◆ **Description of the task**
Wherever the string "Protein" appears in a line of the listing below, report that line.

(Information given begins)

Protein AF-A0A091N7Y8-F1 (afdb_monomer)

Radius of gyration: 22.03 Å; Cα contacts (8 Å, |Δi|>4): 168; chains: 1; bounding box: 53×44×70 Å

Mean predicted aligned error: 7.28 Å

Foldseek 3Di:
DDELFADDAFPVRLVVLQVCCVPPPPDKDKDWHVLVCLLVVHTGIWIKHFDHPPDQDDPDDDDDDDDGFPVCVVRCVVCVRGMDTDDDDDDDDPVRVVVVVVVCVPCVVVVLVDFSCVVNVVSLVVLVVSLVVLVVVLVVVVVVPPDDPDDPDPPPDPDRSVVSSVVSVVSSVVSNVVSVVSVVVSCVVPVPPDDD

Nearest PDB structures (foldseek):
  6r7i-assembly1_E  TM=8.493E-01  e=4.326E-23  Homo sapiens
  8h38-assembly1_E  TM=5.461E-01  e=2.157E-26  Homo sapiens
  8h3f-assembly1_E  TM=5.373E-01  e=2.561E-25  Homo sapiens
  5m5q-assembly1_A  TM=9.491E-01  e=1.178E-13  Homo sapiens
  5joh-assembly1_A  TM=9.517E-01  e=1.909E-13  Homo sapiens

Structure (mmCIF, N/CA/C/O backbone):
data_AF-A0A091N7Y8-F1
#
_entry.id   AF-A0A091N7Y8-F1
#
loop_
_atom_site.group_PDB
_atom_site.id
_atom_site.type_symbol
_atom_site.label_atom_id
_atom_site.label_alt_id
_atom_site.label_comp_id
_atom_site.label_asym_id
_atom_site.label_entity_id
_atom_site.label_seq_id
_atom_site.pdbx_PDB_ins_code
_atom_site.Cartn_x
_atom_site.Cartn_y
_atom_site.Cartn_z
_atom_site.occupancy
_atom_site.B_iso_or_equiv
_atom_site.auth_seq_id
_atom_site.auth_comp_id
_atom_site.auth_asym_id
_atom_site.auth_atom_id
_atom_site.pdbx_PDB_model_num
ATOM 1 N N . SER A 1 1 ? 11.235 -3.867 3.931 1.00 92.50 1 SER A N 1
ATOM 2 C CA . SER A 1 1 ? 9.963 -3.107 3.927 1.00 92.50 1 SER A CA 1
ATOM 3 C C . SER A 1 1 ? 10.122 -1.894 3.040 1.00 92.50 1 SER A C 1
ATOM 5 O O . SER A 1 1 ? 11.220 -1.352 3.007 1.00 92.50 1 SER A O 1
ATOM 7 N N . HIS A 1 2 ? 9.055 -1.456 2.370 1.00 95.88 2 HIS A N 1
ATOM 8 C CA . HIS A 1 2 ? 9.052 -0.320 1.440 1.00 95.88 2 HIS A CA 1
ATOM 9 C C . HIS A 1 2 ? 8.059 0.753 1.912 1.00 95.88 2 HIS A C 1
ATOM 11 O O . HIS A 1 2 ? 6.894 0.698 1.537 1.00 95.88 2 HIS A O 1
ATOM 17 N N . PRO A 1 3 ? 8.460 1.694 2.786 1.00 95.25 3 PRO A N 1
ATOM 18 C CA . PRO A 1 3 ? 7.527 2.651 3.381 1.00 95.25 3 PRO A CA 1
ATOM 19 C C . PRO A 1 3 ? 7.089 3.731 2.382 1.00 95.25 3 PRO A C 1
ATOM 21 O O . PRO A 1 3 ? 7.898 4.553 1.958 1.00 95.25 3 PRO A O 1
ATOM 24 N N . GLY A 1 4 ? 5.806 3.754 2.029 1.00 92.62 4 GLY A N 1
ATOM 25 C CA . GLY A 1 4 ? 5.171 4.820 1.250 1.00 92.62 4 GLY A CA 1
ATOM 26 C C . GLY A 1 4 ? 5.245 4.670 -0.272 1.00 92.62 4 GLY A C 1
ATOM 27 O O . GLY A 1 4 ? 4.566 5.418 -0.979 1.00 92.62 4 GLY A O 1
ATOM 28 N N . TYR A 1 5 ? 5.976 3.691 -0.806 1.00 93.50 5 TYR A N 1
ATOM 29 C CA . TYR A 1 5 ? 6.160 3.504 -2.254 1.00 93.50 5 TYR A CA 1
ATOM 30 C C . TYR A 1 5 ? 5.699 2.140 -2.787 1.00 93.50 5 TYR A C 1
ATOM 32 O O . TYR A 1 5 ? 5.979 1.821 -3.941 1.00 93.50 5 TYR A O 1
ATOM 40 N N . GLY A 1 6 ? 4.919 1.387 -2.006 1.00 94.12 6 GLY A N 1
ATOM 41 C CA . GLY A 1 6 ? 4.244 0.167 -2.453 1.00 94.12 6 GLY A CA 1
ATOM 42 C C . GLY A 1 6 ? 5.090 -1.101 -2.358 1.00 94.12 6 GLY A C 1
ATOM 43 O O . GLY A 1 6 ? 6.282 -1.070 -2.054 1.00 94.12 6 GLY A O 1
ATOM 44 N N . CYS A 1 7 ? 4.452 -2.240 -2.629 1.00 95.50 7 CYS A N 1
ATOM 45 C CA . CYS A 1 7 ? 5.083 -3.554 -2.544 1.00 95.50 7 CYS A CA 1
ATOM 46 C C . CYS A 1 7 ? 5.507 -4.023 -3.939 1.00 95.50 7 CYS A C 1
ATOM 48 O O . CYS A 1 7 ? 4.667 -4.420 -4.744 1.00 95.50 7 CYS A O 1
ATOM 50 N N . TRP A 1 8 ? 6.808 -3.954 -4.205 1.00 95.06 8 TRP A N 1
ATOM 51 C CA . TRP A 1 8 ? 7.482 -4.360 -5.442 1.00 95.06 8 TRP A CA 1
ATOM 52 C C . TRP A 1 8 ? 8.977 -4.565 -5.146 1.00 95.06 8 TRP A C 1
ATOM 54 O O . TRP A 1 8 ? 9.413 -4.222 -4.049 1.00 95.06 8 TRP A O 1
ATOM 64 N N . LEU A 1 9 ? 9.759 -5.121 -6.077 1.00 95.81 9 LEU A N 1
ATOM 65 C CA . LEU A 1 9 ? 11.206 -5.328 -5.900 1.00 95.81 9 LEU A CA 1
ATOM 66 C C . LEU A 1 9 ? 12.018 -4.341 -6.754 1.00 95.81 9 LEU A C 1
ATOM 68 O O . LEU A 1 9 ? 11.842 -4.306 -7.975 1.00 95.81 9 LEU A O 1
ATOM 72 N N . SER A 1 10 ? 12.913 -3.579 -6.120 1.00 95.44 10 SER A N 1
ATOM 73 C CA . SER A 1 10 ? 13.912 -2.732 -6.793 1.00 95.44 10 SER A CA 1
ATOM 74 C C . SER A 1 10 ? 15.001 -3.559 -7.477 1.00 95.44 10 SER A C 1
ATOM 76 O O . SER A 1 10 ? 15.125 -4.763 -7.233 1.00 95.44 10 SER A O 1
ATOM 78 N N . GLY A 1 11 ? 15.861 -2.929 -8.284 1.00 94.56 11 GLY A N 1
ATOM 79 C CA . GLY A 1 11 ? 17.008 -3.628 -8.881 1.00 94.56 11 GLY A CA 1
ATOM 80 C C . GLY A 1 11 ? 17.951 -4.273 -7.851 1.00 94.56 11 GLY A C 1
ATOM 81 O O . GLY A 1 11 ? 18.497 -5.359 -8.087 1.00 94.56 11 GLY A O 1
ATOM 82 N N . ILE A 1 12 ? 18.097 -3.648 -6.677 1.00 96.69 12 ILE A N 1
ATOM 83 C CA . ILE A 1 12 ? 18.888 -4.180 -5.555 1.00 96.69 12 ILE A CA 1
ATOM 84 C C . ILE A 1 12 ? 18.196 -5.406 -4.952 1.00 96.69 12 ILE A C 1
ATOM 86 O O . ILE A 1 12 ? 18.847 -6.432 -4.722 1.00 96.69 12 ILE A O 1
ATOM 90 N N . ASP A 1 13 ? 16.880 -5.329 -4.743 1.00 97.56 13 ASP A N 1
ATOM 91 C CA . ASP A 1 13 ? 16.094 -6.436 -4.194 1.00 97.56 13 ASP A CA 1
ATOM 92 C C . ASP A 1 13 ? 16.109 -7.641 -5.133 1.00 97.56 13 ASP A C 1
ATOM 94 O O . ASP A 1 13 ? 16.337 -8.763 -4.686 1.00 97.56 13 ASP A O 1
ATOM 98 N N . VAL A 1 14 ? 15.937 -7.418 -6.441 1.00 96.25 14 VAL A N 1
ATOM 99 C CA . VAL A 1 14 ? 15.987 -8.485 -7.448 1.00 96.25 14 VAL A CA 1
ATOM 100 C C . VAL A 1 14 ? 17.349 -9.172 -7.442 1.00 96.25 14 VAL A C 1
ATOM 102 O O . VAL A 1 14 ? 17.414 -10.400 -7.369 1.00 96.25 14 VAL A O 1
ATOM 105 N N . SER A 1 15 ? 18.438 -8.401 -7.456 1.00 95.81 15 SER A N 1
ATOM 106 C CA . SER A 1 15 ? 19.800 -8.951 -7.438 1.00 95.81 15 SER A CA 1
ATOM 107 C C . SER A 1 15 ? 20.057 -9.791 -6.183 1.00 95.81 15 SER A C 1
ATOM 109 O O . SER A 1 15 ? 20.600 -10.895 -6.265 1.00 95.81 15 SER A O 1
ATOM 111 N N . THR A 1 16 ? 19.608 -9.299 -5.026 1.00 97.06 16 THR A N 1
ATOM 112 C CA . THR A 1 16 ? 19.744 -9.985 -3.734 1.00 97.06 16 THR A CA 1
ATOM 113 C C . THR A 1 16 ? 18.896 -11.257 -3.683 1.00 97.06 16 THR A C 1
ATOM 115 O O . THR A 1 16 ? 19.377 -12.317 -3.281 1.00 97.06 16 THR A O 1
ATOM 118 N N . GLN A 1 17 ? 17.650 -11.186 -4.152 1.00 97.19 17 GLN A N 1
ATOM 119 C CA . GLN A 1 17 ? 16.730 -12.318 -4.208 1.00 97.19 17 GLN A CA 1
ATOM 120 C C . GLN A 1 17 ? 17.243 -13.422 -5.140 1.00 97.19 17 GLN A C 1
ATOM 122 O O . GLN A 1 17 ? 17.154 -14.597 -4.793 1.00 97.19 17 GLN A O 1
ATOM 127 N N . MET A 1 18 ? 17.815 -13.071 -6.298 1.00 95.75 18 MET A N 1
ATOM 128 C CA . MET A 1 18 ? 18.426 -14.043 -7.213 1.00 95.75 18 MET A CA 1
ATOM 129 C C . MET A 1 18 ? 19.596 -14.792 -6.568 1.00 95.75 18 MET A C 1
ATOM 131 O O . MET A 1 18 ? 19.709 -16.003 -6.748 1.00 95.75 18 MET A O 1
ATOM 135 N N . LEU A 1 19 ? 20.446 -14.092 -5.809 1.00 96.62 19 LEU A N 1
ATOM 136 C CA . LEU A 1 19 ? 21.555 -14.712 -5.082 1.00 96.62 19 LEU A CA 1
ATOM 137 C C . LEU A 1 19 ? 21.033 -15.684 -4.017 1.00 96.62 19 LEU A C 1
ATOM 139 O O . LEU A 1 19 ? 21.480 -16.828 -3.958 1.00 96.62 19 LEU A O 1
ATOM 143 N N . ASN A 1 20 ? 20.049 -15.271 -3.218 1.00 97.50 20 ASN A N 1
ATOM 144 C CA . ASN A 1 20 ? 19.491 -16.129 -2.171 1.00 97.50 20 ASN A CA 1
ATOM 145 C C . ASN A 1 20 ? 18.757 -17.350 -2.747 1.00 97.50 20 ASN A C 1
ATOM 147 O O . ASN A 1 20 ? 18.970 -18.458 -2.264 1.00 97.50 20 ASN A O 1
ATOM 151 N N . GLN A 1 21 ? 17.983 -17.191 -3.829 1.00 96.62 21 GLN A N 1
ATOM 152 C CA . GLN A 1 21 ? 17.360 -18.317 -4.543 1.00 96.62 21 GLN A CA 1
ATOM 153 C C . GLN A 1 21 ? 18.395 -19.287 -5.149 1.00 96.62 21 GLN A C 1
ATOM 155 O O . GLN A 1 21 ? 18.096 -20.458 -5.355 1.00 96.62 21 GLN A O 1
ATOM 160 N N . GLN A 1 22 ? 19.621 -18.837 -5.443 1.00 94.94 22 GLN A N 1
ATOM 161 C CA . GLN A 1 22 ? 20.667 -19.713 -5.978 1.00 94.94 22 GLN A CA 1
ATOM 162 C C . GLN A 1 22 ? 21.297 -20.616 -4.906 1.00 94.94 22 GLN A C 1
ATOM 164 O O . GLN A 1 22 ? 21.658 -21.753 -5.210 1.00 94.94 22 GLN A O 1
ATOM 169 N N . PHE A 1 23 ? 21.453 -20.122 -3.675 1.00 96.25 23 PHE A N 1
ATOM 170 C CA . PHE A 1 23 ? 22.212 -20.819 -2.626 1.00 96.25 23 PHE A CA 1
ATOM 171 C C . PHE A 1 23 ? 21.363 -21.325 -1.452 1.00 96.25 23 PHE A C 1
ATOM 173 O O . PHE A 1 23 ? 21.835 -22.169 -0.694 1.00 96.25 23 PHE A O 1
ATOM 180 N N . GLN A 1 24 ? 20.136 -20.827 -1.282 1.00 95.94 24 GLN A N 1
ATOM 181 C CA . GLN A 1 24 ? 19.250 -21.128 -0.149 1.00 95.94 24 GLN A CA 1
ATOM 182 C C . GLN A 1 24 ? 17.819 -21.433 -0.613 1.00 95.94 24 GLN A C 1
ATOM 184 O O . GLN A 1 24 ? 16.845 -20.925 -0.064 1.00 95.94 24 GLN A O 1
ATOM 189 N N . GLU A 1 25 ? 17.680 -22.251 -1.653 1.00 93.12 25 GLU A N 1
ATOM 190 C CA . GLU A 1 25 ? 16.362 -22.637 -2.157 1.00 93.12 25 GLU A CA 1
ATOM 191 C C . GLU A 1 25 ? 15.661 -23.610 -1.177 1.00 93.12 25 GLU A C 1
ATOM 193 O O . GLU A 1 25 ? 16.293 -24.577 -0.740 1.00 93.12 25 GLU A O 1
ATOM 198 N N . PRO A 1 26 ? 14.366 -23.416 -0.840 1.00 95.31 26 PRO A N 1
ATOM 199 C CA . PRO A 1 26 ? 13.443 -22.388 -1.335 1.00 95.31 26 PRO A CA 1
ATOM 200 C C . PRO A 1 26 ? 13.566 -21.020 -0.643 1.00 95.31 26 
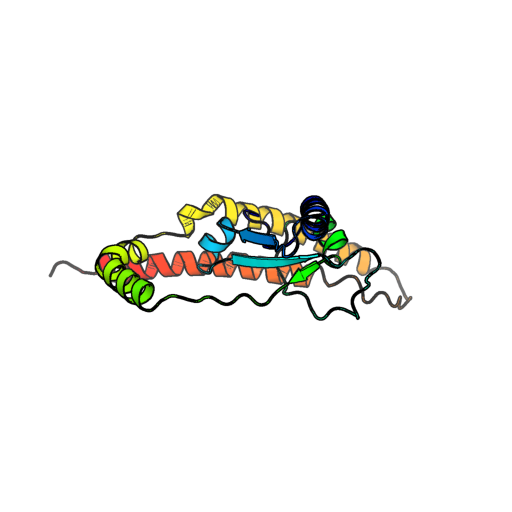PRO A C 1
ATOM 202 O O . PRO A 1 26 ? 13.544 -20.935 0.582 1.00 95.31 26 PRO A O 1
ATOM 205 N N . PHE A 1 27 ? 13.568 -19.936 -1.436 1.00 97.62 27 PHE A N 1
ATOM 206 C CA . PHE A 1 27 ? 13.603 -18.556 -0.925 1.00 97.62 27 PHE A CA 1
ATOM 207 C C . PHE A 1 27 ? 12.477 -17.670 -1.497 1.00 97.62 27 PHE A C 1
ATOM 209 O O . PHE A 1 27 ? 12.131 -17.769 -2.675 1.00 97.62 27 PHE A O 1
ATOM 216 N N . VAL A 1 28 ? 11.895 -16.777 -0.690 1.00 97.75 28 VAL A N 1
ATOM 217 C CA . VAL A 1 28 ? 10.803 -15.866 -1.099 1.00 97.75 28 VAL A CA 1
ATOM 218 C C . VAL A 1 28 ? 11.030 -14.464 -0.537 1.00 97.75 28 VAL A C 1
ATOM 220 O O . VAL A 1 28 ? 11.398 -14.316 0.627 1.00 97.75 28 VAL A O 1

(Information given ends)
(Information given begins)

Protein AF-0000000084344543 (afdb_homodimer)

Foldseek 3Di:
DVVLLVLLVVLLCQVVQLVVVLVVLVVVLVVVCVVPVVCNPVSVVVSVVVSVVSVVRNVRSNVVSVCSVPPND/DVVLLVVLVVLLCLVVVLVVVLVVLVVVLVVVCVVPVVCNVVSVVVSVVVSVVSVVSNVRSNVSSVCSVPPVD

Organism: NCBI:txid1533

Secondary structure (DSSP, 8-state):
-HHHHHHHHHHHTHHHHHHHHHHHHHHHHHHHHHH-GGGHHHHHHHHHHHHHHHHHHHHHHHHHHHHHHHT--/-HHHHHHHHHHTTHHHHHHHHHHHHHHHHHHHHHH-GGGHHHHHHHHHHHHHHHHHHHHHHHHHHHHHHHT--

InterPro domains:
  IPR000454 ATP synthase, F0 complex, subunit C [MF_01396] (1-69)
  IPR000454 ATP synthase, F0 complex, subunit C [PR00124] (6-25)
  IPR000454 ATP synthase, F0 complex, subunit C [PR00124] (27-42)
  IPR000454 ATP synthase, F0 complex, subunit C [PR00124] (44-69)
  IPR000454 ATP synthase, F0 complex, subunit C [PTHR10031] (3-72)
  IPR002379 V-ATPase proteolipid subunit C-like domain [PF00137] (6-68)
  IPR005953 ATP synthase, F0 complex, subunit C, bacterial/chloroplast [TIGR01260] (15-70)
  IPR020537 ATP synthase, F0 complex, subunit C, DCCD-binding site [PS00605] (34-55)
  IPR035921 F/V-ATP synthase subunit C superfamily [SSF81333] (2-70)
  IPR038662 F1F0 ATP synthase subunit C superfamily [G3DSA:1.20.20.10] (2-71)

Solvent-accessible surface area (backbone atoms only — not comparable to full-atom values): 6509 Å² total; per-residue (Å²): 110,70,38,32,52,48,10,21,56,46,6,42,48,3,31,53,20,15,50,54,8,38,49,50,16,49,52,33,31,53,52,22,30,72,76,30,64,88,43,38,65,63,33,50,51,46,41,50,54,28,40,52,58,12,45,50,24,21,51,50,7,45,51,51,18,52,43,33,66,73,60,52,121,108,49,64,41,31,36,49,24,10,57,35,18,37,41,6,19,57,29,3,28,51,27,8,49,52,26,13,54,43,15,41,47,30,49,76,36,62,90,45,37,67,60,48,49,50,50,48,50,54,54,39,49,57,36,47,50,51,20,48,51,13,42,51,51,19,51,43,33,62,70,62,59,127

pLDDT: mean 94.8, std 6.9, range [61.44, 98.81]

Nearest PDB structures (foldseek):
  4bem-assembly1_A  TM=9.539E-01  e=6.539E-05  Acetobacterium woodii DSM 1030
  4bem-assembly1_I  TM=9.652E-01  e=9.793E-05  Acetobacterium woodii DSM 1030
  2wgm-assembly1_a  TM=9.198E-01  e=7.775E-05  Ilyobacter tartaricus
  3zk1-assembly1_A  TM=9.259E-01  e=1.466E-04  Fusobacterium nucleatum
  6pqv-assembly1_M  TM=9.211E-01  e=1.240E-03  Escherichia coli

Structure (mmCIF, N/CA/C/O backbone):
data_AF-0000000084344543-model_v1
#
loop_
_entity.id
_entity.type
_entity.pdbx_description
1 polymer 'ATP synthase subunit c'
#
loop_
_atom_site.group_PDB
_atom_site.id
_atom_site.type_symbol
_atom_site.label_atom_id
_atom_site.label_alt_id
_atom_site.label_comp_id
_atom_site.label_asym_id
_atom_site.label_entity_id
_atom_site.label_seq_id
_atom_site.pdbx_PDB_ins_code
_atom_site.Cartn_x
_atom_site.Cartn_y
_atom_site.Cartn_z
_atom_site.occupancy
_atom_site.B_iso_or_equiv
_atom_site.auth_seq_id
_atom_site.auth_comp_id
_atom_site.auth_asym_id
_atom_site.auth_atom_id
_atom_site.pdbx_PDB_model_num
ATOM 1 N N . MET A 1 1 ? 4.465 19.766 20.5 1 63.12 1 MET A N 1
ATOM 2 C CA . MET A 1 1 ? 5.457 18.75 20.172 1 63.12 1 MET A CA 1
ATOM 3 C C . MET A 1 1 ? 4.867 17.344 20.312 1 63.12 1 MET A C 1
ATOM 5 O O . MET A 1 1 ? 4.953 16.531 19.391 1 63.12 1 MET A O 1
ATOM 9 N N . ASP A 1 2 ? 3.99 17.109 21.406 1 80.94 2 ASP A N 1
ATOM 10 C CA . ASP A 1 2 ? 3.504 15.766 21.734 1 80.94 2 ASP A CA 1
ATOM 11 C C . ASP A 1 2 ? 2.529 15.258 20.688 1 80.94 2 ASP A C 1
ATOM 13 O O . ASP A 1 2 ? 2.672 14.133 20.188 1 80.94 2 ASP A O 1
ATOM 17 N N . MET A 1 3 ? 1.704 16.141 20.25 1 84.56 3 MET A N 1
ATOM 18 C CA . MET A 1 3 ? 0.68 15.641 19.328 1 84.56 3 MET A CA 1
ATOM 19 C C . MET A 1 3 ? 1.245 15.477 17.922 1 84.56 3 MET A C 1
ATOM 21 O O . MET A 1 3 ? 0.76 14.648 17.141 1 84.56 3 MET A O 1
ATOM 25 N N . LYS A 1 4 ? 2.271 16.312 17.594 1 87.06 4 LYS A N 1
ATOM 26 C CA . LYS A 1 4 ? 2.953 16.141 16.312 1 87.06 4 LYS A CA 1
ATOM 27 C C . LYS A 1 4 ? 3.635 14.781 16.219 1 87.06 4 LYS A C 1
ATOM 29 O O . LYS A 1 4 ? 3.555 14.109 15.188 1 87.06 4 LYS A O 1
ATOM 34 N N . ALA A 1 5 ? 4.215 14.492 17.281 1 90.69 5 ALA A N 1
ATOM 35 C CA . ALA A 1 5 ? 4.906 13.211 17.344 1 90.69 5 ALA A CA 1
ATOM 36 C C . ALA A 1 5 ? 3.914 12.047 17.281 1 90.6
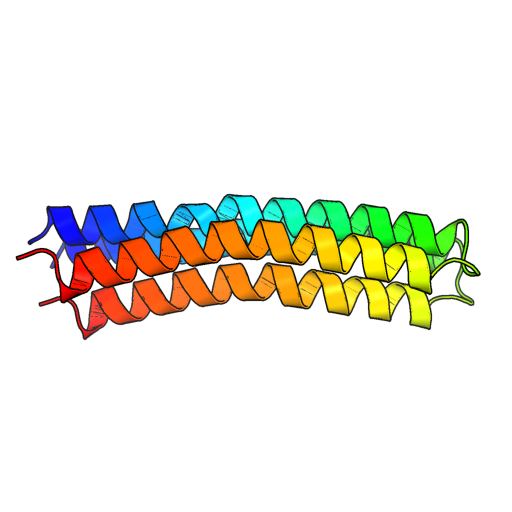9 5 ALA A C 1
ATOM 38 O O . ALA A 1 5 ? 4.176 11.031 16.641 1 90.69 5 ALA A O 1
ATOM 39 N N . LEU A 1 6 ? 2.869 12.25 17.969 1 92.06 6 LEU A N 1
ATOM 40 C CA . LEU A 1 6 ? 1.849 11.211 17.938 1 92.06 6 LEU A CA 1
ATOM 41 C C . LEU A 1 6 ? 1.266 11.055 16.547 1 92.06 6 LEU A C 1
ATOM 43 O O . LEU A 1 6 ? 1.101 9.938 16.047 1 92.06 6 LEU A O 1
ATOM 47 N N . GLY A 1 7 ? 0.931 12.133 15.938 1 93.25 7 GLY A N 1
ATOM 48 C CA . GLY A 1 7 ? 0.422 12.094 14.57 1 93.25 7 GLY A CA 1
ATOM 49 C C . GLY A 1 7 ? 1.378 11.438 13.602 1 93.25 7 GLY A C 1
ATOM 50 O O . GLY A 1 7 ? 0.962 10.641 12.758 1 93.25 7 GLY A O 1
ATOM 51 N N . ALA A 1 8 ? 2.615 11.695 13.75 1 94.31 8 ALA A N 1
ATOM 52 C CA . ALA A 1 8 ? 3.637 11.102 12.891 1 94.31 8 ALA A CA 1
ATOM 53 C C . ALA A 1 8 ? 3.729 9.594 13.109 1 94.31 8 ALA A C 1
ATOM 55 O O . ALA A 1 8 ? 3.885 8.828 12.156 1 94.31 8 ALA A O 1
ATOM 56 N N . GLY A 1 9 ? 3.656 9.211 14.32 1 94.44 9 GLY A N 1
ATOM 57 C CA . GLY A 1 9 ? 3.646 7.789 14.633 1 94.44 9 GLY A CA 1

(Information given ends)

◆ **Solution below**
Protein AF-A0A091N7Y8-F1 (afdb_monomer)
Protein AF-0000000084344543 (afdb_homodimer)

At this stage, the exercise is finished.